The job description of today’s manager is unrecognizable to anyone from the 1980s. Remarkably, the role of manager is now one of people leader. Likewise, a former overseer of tasks is now a performance coach. Also, setting goals and making annual assessments has been replaced by providing guidance and digesting feedback. These sweeping changes mean many of today’s managers feel frustrated and exhausted. That is the finding of the authors of a recent article entitled Managers Can’t Do It All in the Harvard Business Review.

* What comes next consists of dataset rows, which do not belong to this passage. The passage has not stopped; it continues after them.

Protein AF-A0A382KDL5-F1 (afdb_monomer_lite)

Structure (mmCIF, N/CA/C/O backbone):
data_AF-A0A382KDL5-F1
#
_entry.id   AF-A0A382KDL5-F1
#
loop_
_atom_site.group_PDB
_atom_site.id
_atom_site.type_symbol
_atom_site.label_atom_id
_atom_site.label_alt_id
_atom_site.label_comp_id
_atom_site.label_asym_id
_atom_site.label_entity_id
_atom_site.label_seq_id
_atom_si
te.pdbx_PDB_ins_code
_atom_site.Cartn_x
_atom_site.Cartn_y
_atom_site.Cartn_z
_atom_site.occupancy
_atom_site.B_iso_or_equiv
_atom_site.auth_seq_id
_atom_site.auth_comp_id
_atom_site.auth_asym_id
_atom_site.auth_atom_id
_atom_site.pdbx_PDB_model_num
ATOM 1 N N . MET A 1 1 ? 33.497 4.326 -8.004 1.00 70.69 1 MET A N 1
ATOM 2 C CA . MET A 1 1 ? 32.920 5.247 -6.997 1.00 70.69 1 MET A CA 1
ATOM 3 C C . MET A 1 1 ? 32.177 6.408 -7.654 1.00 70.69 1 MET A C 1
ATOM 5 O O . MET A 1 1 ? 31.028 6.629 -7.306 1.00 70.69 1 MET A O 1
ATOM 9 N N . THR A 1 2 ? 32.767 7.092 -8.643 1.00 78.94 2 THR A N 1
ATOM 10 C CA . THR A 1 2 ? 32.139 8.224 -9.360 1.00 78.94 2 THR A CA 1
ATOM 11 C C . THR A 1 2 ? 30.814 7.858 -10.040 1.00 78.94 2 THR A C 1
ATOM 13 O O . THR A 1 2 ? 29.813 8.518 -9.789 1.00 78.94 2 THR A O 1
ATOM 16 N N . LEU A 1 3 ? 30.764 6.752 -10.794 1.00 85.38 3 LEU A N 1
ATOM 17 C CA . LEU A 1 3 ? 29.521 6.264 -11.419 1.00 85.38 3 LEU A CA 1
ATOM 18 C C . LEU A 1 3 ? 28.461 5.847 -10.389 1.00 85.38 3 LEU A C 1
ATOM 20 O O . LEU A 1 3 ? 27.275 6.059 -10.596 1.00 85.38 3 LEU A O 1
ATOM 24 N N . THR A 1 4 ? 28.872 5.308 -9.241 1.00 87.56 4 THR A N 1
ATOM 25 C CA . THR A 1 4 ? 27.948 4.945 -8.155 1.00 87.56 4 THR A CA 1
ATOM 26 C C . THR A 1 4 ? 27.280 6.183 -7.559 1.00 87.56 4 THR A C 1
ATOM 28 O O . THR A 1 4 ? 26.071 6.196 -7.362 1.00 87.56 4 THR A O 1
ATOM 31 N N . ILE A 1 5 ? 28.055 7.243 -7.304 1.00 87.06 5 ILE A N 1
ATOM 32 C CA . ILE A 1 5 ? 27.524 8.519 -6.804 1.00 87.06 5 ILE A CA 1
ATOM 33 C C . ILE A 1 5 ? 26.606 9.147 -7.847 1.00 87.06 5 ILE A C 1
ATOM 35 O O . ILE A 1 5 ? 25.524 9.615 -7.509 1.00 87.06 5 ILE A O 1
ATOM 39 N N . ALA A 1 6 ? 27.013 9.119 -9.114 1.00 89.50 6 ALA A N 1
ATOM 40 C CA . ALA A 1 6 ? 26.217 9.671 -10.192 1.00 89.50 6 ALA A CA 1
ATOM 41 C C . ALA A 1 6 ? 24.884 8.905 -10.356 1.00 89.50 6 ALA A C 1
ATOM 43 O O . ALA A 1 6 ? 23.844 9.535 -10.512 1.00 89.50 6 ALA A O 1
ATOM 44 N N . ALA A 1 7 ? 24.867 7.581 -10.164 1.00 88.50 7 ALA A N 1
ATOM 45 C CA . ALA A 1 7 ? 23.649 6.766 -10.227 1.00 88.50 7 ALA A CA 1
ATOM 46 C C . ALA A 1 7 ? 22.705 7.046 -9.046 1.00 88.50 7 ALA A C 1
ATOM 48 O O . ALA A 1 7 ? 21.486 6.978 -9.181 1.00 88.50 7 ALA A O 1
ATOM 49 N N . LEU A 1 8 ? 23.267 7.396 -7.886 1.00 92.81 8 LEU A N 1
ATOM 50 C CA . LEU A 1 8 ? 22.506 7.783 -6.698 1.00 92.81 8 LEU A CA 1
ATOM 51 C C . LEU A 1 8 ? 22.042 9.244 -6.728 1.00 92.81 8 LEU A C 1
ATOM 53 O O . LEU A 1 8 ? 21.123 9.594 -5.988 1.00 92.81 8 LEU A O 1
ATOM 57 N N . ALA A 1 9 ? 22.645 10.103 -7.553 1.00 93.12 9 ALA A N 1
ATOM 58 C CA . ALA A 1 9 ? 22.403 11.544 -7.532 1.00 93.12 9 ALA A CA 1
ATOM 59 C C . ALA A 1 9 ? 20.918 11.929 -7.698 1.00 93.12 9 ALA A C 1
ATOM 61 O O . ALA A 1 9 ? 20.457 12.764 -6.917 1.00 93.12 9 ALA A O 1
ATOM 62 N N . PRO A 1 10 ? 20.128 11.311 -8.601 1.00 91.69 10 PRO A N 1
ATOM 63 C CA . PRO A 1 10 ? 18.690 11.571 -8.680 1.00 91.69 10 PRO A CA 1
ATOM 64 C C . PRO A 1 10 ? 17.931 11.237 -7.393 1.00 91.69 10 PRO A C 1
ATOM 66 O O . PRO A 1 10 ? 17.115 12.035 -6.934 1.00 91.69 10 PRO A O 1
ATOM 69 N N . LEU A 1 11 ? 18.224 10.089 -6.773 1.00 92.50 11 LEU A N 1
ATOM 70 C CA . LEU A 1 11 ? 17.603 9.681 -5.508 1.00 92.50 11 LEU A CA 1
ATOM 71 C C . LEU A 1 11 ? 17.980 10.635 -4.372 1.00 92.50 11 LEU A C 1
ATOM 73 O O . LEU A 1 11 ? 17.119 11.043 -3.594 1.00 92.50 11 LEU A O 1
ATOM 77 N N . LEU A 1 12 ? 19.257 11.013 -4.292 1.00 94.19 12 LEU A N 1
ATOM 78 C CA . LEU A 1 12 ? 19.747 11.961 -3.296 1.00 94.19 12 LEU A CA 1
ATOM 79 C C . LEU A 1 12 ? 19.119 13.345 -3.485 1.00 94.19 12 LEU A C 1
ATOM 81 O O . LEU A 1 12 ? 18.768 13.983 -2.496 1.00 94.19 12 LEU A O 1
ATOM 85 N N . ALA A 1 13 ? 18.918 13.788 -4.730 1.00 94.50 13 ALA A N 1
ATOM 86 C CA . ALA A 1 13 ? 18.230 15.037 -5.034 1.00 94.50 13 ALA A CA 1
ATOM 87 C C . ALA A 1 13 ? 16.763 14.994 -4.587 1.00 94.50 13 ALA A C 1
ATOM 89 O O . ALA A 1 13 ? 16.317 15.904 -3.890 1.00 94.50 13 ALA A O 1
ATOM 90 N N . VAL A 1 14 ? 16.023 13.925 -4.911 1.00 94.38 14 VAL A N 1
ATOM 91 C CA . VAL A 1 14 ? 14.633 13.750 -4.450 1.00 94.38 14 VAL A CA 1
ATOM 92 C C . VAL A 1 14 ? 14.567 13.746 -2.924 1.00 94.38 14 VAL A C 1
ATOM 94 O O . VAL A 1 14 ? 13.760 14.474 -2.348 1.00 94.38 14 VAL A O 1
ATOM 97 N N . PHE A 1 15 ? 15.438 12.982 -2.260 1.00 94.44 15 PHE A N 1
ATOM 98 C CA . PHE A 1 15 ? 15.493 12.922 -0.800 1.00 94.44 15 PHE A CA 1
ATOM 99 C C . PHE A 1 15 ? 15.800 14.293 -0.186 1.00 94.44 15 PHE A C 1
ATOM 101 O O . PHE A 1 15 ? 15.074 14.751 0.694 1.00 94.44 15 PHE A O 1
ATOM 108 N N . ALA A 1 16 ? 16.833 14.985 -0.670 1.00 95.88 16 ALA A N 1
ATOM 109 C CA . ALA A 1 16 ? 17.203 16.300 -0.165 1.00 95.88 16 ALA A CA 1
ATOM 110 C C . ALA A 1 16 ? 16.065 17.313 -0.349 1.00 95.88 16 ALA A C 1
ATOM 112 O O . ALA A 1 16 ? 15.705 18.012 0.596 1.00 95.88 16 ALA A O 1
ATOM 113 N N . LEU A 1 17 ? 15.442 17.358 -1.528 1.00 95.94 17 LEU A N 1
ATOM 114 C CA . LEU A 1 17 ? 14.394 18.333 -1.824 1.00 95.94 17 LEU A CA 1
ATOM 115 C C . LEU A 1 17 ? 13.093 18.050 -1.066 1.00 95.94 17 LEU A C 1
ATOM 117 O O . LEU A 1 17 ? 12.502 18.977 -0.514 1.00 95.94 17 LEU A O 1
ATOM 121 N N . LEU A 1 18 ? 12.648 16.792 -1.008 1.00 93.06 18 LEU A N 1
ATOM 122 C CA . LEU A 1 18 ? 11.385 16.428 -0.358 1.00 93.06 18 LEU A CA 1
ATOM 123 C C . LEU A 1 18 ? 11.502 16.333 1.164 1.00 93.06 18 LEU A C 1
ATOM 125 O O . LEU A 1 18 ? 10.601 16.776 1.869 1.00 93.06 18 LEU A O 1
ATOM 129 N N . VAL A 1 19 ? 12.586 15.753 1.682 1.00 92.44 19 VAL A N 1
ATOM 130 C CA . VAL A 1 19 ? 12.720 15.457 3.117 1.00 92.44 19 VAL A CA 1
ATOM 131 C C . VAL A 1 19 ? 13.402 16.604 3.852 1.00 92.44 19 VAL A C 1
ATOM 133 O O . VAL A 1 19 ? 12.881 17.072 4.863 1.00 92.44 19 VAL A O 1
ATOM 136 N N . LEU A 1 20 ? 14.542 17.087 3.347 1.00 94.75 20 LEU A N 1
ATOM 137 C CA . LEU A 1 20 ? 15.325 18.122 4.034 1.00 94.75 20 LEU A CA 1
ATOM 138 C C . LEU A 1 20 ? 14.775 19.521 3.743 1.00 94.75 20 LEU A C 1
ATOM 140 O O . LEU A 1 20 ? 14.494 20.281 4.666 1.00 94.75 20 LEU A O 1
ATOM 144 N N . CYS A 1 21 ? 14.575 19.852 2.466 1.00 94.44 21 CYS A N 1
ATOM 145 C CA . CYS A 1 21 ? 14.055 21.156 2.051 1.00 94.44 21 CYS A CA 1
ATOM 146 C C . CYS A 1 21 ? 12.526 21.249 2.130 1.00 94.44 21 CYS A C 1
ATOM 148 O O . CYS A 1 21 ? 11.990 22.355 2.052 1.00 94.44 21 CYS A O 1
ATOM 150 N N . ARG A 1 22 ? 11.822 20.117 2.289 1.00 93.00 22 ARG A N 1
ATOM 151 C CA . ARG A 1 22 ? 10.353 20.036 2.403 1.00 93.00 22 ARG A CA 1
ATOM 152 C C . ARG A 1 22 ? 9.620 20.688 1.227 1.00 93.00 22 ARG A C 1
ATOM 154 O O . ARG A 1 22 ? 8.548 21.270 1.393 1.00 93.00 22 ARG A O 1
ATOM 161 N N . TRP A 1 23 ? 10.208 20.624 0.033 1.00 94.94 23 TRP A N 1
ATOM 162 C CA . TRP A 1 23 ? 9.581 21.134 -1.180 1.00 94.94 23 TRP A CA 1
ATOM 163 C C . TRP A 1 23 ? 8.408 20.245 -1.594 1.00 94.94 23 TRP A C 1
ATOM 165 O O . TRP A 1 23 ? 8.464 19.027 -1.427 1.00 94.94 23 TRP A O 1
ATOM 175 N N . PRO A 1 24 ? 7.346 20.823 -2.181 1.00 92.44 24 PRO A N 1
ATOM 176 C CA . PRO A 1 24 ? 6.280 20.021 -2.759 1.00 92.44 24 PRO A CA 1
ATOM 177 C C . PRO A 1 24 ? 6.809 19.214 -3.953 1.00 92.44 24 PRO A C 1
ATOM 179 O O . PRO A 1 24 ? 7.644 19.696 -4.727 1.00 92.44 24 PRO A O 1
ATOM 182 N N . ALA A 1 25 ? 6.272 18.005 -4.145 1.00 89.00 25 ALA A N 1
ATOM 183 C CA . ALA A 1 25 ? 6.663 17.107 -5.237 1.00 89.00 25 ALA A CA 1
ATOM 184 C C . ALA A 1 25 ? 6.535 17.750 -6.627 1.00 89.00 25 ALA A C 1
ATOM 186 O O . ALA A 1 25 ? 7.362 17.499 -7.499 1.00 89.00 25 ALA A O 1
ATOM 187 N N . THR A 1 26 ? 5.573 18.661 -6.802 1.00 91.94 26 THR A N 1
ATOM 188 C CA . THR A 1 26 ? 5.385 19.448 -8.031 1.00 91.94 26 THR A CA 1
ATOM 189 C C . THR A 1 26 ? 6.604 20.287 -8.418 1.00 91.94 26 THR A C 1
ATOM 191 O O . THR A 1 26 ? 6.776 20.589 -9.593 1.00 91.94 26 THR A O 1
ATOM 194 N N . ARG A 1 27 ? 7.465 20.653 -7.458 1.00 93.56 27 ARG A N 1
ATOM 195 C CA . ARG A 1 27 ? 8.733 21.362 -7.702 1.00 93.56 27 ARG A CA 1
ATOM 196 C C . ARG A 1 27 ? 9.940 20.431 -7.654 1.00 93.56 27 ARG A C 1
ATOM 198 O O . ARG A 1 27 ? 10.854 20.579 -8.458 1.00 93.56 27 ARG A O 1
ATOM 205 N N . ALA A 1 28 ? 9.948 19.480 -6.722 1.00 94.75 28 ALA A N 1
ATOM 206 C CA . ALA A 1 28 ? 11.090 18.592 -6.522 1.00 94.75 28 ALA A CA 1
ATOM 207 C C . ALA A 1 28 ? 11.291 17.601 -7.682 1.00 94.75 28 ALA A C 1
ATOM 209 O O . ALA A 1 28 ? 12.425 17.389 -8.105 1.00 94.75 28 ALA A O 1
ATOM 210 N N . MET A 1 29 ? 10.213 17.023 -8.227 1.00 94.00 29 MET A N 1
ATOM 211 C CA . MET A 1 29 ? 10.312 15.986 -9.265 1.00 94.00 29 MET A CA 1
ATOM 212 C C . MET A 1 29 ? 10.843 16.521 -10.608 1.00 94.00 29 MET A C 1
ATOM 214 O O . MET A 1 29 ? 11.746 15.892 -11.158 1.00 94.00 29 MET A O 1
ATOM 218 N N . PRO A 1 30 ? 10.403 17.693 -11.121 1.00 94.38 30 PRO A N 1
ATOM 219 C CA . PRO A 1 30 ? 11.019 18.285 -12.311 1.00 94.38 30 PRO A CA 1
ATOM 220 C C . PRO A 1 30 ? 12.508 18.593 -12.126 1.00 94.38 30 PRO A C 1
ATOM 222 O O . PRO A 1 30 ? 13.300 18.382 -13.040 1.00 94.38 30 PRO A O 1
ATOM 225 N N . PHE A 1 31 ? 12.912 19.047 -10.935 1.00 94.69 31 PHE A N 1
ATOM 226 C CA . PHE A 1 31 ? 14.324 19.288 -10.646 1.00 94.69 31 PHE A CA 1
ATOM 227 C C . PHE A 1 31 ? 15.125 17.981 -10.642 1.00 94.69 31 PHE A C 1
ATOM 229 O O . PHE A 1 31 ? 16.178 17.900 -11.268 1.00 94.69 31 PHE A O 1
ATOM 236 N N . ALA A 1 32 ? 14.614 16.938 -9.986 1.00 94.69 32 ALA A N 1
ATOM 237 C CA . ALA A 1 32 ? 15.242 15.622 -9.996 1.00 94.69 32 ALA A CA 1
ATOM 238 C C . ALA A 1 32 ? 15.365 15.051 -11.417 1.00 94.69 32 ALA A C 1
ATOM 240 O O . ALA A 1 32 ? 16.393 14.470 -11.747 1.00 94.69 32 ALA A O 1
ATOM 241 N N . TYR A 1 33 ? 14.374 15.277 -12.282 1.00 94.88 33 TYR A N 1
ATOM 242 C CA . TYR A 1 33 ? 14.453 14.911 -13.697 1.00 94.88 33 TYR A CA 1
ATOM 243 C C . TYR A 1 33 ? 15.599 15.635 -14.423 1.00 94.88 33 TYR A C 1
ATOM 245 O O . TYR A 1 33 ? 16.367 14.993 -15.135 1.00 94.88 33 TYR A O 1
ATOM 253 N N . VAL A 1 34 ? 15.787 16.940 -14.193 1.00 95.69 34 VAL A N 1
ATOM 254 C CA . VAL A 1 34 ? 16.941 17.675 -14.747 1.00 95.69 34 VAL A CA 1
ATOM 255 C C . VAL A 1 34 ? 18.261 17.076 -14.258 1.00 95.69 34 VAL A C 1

While defining four waves of change over three decades, the authors illustrate the managers’ dilemma. Ultimately, the shifting priorities and the increased responsibility can be too much to bear, and managers should be ready to delegate. Fortunately, this act can alleviate stress and help those employees whose goal is getting promoted.
Getting promoted assures employee retention and builds morale
The multiple benefits of delegation can be widespread. First, those employees who possess the traits required to handle additional responsibility can be justly rewarded. Second, managers are fluidly moving their team to wider opportunities. Third, fellow team members can be encouraged to step up if getting promoted is in their plans. Finally, managers relieve themselves of extra duties and can focus on their many other priorities.

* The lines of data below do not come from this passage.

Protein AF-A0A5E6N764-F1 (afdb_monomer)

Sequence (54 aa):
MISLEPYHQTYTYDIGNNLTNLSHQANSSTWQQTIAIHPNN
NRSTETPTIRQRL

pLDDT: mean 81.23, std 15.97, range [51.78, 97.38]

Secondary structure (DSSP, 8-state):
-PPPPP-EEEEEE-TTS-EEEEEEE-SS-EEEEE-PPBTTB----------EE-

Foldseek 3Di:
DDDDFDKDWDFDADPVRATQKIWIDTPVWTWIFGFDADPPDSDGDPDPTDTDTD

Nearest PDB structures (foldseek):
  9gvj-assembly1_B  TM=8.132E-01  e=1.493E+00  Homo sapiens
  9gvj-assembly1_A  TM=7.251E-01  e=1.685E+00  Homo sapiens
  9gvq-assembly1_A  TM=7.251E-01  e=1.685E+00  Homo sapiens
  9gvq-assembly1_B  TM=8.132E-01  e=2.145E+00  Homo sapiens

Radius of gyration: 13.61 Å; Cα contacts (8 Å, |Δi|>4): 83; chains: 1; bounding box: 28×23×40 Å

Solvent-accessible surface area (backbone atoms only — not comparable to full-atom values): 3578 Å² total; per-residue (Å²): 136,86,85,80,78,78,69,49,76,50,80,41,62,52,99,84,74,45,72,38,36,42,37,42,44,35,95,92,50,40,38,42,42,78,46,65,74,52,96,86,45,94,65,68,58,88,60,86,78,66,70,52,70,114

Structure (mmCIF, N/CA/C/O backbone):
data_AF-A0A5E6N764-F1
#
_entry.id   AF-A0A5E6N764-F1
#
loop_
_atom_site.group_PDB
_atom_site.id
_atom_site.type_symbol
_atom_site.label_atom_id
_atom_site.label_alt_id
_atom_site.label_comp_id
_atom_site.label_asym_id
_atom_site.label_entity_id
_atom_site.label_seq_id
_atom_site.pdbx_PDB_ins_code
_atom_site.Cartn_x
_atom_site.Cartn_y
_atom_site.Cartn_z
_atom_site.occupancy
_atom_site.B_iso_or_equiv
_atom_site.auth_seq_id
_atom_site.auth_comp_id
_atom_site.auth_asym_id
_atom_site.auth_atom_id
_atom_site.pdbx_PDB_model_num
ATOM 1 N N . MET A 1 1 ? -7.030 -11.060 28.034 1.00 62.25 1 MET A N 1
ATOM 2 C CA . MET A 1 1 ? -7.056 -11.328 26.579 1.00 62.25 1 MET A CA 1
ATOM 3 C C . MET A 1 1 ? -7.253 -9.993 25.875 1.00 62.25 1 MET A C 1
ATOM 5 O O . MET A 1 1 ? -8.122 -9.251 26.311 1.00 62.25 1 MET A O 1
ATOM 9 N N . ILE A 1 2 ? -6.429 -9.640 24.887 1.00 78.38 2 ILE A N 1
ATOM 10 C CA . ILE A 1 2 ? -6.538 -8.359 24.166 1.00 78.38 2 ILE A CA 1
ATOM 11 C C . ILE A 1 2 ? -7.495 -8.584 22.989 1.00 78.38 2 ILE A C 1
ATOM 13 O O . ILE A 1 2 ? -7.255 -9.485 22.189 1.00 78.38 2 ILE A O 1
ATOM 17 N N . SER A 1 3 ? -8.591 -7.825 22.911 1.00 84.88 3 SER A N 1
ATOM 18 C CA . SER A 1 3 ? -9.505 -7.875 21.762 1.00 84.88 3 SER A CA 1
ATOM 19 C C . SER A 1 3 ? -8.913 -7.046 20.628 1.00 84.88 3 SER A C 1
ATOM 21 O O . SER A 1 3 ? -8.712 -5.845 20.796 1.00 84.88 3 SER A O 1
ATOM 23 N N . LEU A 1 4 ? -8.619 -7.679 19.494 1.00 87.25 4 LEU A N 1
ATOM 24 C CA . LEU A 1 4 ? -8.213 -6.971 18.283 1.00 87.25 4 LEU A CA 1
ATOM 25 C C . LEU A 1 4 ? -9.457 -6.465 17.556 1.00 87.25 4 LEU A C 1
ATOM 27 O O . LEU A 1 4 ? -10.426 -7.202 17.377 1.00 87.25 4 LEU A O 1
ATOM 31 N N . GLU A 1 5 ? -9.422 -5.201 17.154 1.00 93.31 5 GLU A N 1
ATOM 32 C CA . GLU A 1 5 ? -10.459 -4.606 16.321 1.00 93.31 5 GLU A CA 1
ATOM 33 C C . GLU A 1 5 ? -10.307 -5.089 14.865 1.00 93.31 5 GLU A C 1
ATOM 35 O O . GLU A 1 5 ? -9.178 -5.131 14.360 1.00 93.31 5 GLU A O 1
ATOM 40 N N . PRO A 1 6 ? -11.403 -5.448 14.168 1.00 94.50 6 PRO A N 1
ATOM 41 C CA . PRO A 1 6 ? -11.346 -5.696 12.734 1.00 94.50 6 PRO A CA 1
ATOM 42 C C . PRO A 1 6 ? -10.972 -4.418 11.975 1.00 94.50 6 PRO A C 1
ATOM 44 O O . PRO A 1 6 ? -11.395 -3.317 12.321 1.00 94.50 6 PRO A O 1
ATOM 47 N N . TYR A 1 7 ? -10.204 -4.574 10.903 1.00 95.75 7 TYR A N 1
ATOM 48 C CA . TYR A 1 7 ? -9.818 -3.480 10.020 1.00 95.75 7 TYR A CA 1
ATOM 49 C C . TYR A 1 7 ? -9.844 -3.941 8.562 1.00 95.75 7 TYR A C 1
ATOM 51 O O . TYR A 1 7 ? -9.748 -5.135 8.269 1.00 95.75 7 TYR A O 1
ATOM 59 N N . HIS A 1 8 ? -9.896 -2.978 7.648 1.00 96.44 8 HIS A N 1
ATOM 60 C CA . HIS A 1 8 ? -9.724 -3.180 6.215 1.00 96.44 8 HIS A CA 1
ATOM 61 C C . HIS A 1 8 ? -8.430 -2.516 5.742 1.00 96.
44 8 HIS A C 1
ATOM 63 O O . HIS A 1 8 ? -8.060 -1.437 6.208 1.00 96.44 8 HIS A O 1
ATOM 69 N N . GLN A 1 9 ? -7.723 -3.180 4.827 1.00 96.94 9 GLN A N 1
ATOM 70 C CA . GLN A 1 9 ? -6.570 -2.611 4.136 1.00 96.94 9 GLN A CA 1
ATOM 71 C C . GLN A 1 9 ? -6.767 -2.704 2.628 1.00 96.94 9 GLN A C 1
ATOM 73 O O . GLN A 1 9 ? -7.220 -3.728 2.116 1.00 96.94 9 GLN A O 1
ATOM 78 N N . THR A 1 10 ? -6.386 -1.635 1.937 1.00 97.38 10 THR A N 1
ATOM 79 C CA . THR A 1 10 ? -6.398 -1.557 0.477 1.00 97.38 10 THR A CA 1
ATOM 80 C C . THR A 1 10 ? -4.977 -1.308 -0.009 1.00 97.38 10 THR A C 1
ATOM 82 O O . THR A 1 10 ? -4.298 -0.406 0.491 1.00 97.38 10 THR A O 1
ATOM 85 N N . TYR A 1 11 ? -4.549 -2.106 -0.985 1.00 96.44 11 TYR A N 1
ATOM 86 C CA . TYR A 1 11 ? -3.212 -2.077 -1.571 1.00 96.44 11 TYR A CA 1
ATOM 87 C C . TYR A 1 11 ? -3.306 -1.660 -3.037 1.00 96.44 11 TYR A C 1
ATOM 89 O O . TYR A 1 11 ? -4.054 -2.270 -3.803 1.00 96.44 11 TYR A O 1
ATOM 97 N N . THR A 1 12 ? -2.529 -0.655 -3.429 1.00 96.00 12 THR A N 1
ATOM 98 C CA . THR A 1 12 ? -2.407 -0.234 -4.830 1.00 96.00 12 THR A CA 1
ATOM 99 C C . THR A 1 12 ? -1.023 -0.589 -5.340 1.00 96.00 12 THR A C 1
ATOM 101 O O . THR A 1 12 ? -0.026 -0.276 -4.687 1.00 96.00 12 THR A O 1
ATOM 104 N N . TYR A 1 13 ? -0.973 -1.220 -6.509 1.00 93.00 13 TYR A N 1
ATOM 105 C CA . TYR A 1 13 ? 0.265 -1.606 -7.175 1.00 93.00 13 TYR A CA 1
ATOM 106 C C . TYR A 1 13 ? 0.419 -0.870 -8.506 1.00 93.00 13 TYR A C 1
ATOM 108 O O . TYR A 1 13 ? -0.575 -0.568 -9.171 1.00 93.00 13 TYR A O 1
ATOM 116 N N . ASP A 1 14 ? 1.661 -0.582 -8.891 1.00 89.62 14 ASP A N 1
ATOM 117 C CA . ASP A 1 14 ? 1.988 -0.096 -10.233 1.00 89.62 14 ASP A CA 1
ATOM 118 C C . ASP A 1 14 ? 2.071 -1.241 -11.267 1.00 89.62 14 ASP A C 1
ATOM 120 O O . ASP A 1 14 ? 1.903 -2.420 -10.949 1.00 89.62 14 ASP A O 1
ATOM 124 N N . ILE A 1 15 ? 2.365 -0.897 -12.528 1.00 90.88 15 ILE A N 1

Managers in the middle of a looming crisis
Diane Gherson and Lynda Gratton, authors of the article, conducted research on 60 companies and found “unanimous reports of frustration and exhaustion” among managers. Further, they cited a Gartner report from 75 human resource leaders. This study reported 68% saying their managers were overwhelmed. Sadly, “only 14% of those companies had taken steps to help alleviate their managers’ burdens.” In a cautioning statement they allege, “We have closely observed the changing job of the manager, and we can report that a crisis is looming. The signs are everywhere.” Therefore, managers are wise to seek relief on their own, and delegation may be the safety valve.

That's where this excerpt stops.